Does Theory get geek-dom right? I was eager to watch the making-of piece because it promised a "look behind the scenes" into "geek chic." I wanted to see if the producers actually had an understanding of the culture--or a love of it. While Leonard and Sheldon are not actually "cool," the show doesn't despise them either. I was pretty disappointed on that front--both with the entire season and especially with Lorre and Prady's understanding of their material.
It's not that the show completely fails to deliver: clearly the writers are pretty geeky. It's that either no one involved is really a geek--or they just can't manage to make the scripts with deeper in-jokes work. I think this is most clearly seen when the characters are discussing the physics of superman catching a falling Lois Lane. It is presented to the audience as proof that one of the characters is really smart that he knows that catching Lois at two feet below the ground in his steel-hard arms would simply kill her as though she impacted with steel two feet before the concrete (he actually says she would be split into three pieces). The dialog is extended to present this concept to the audience.
I think this concept something that is not actually surprising to the audience. It's been touched on many times before as far back as Larry Niven's Man of Steel, Woman of Kleenex and most recently and relevantly in the Superman Returns movie when he tries to grab a falling airplane and rips the wing off.
Theory's jokes aren't bad--but they aren't deep either. I see no evidence that it shows an insightful understanding of comics (say in the way Quentin Tarantino periodically does. The characters play World of Warcraft--but I don't see any serious in-jokes there.

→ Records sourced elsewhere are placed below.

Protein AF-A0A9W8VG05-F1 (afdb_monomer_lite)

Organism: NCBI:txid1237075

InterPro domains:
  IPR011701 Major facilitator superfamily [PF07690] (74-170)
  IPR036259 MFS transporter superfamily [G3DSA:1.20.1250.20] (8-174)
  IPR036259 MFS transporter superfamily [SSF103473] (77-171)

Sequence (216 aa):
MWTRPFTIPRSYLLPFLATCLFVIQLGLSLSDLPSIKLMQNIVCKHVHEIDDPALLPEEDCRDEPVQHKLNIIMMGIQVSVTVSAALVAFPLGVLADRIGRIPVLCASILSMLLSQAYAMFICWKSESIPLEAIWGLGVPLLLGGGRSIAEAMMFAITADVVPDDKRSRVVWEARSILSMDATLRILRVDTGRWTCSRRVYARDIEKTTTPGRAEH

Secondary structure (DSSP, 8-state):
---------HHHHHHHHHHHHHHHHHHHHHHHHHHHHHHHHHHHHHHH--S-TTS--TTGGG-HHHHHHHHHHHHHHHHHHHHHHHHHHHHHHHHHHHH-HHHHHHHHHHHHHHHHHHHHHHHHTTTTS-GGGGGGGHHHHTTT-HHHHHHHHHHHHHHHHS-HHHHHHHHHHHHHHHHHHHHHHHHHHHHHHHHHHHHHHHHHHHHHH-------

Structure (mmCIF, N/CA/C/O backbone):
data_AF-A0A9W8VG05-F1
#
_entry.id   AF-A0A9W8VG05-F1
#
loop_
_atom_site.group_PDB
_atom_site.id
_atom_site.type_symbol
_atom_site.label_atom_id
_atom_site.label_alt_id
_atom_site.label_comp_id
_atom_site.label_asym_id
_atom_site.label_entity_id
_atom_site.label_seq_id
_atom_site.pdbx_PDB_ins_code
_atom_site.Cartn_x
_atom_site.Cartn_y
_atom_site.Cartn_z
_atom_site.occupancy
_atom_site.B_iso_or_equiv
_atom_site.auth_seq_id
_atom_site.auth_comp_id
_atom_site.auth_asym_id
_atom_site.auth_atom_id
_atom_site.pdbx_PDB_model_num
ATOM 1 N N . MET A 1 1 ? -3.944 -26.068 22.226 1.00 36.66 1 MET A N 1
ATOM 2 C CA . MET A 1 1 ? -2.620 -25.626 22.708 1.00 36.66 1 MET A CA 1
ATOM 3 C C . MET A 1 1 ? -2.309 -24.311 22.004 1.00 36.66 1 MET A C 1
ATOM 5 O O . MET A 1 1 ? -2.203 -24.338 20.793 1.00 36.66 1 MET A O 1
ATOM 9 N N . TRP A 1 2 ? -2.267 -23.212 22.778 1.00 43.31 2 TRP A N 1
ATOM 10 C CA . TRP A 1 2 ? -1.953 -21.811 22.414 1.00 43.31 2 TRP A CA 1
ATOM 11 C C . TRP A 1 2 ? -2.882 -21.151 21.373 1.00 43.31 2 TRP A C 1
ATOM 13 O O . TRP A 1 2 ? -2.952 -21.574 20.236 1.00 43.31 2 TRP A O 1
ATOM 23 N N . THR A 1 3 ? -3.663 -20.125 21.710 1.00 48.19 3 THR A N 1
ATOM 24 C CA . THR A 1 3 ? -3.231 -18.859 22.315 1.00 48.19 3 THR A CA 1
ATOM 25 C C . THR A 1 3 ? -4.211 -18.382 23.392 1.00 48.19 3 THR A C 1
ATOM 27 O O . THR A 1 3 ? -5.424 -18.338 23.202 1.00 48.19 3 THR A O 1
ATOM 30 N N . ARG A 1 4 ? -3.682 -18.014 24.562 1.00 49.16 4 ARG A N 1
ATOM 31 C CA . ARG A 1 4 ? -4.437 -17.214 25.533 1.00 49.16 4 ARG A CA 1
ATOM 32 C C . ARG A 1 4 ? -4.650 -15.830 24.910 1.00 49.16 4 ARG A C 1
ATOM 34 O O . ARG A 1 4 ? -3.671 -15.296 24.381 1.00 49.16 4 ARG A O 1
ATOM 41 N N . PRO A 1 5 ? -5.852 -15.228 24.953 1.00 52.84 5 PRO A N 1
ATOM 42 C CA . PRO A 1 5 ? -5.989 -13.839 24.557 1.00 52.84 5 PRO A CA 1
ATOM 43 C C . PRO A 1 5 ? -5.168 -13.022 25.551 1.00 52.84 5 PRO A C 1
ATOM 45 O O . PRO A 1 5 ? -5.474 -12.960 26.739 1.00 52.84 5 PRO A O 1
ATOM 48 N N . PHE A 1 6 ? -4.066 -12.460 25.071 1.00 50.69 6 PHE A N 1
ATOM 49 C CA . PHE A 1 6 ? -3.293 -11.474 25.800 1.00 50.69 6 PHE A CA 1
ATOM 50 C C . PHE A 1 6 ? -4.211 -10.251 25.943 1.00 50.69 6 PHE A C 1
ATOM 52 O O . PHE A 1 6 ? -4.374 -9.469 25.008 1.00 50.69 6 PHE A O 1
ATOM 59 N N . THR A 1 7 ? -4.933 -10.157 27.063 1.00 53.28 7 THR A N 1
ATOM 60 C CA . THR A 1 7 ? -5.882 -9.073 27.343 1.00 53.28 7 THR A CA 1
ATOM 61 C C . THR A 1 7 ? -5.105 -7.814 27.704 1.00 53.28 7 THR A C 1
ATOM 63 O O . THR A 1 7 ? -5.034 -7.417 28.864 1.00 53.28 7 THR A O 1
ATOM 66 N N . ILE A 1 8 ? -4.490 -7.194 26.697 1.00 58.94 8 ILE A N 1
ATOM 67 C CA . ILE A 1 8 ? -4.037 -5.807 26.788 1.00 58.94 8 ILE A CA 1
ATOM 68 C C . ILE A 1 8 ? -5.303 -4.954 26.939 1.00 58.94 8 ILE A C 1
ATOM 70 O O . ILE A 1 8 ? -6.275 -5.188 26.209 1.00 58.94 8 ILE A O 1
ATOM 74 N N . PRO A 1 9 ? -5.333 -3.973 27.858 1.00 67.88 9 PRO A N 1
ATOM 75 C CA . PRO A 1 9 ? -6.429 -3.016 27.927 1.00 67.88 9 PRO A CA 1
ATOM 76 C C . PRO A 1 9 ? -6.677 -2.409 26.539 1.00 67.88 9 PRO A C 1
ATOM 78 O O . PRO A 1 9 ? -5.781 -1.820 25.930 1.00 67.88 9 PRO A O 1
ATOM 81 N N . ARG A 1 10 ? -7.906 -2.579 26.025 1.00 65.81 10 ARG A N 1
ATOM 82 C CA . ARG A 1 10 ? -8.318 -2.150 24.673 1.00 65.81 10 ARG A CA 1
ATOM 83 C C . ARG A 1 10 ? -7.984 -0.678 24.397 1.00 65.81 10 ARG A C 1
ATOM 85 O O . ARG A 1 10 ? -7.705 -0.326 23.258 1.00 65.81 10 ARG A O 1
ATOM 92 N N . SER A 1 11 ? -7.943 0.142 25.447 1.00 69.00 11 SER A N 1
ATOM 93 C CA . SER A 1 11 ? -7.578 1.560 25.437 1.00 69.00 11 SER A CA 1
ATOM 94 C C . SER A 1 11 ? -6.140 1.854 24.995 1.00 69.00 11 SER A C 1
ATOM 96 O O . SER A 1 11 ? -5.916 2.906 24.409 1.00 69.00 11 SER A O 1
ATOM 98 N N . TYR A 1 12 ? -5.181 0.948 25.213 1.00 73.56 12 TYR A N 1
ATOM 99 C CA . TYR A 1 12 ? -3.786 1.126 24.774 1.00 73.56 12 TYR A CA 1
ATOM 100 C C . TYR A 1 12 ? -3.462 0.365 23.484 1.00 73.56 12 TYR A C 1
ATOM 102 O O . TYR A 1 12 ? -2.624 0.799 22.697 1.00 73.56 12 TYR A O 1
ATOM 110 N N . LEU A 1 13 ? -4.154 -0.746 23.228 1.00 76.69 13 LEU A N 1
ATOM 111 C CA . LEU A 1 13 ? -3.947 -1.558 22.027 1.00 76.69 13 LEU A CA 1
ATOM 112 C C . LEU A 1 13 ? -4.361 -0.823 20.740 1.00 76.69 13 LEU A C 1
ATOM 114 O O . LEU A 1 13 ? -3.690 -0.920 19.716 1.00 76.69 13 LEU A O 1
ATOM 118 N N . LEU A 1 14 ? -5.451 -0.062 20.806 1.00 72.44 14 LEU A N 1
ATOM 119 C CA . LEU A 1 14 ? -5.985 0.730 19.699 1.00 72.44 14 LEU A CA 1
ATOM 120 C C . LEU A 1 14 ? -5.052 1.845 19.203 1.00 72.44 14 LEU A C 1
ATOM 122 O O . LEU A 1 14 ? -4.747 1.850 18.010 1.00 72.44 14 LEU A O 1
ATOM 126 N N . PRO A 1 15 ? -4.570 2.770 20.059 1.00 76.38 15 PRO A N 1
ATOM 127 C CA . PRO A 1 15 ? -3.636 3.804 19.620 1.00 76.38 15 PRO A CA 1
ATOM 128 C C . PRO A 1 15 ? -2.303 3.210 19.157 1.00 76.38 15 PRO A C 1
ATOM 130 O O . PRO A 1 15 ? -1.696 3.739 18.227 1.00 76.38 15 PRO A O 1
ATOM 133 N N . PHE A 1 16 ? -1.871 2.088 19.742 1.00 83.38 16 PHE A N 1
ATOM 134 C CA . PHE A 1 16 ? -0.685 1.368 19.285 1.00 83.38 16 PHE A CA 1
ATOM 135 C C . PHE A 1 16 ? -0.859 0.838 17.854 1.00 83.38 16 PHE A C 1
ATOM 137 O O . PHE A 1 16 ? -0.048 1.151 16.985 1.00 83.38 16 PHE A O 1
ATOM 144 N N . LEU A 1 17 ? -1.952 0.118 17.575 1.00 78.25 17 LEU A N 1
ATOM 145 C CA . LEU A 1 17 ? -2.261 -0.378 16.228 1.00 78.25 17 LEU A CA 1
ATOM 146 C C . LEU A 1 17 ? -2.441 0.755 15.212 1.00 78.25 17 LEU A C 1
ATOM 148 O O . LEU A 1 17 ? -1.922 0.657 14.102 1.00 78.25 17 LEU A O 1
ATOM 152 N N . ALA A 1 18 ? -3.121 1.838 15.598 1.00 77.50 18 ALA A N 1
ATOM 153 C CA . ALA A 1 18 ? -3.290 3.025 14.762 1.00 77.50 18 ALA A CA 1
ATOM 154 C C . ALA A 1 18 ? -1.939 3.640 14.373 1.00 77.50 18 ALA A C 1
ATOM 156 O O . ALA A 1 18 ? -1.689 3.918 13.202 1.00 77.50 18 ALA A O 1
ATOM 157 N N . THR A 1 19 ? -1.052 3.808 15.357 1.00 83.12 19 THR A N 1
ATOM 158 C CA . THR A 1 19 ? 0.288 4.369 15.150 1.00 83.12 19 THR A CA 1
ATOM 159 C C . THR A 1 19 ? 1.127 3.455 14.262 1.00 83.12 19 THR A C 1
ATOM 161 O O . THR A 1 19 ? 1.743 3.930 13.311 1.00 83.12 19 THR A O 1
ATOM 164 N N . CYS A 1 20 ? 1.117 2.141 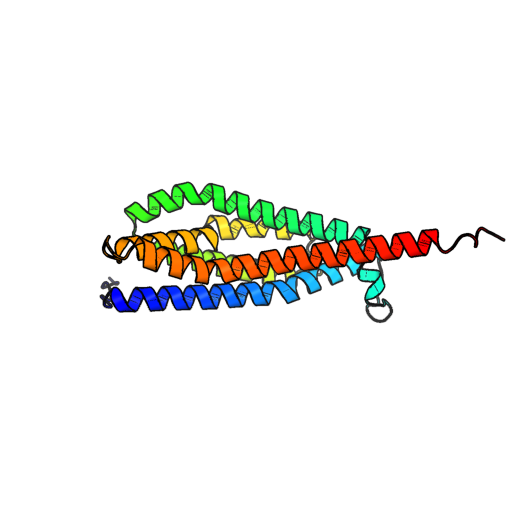14.506 1.00 83.88 20 CYS A N 1
ATOM 165 C CA . CYS A 1 20 ? 1.817 1.176 13.658 1.00 83.88 20 CYS A CA 1
ATOM 166 C C . CYS A 1 20 ? 1.330 1.228 12.206 1.00 83.88 20 CYS A C 1
ATOM 168 O O . CYS A 1 20 ? 2.151 1.277 11.293 1.00 83.88 20 CYS A O 1
ATOM 170 N N . LEU A 1 21 ? 0.013 1.259 11.984 1.00 82.44 21 LEU A N 1
ATOM 171 C CA . LEU A 1 21 ? -0.556 1.367 10.641 1.00 82.44 21 LEU A CA 1
ATOM 172 C C . LEU A 1 21 ? -0.145 2.659 9.942 1.00 82.44 21 LEU A C 1
ATOM 174 O O . LEU A 1 21 ? 0.257 2.614 8.783 1.00 82.44 21 LEU A O 1
ATOM 178 N N . PHE A 1 22 ? -0.189 3.789 10.647 1.00 81.88 22 PHE A N 1
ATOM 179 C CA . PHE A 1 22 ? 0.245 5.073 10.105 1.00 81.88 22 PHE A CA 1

Now it's probably true that Theory wouldn't be "better" if it were stuffed with jokes only serious aficionados would get--that's not the point. The point is that if you are going to make a comedy about super-smart ultra-geeks if you are aiming for a wide audience you are probably going to have to dial it down so much that it becomes scenery rather than selling point. Theory knows only a little more about super-genius geeks as Three's Company knew about same-sex couples.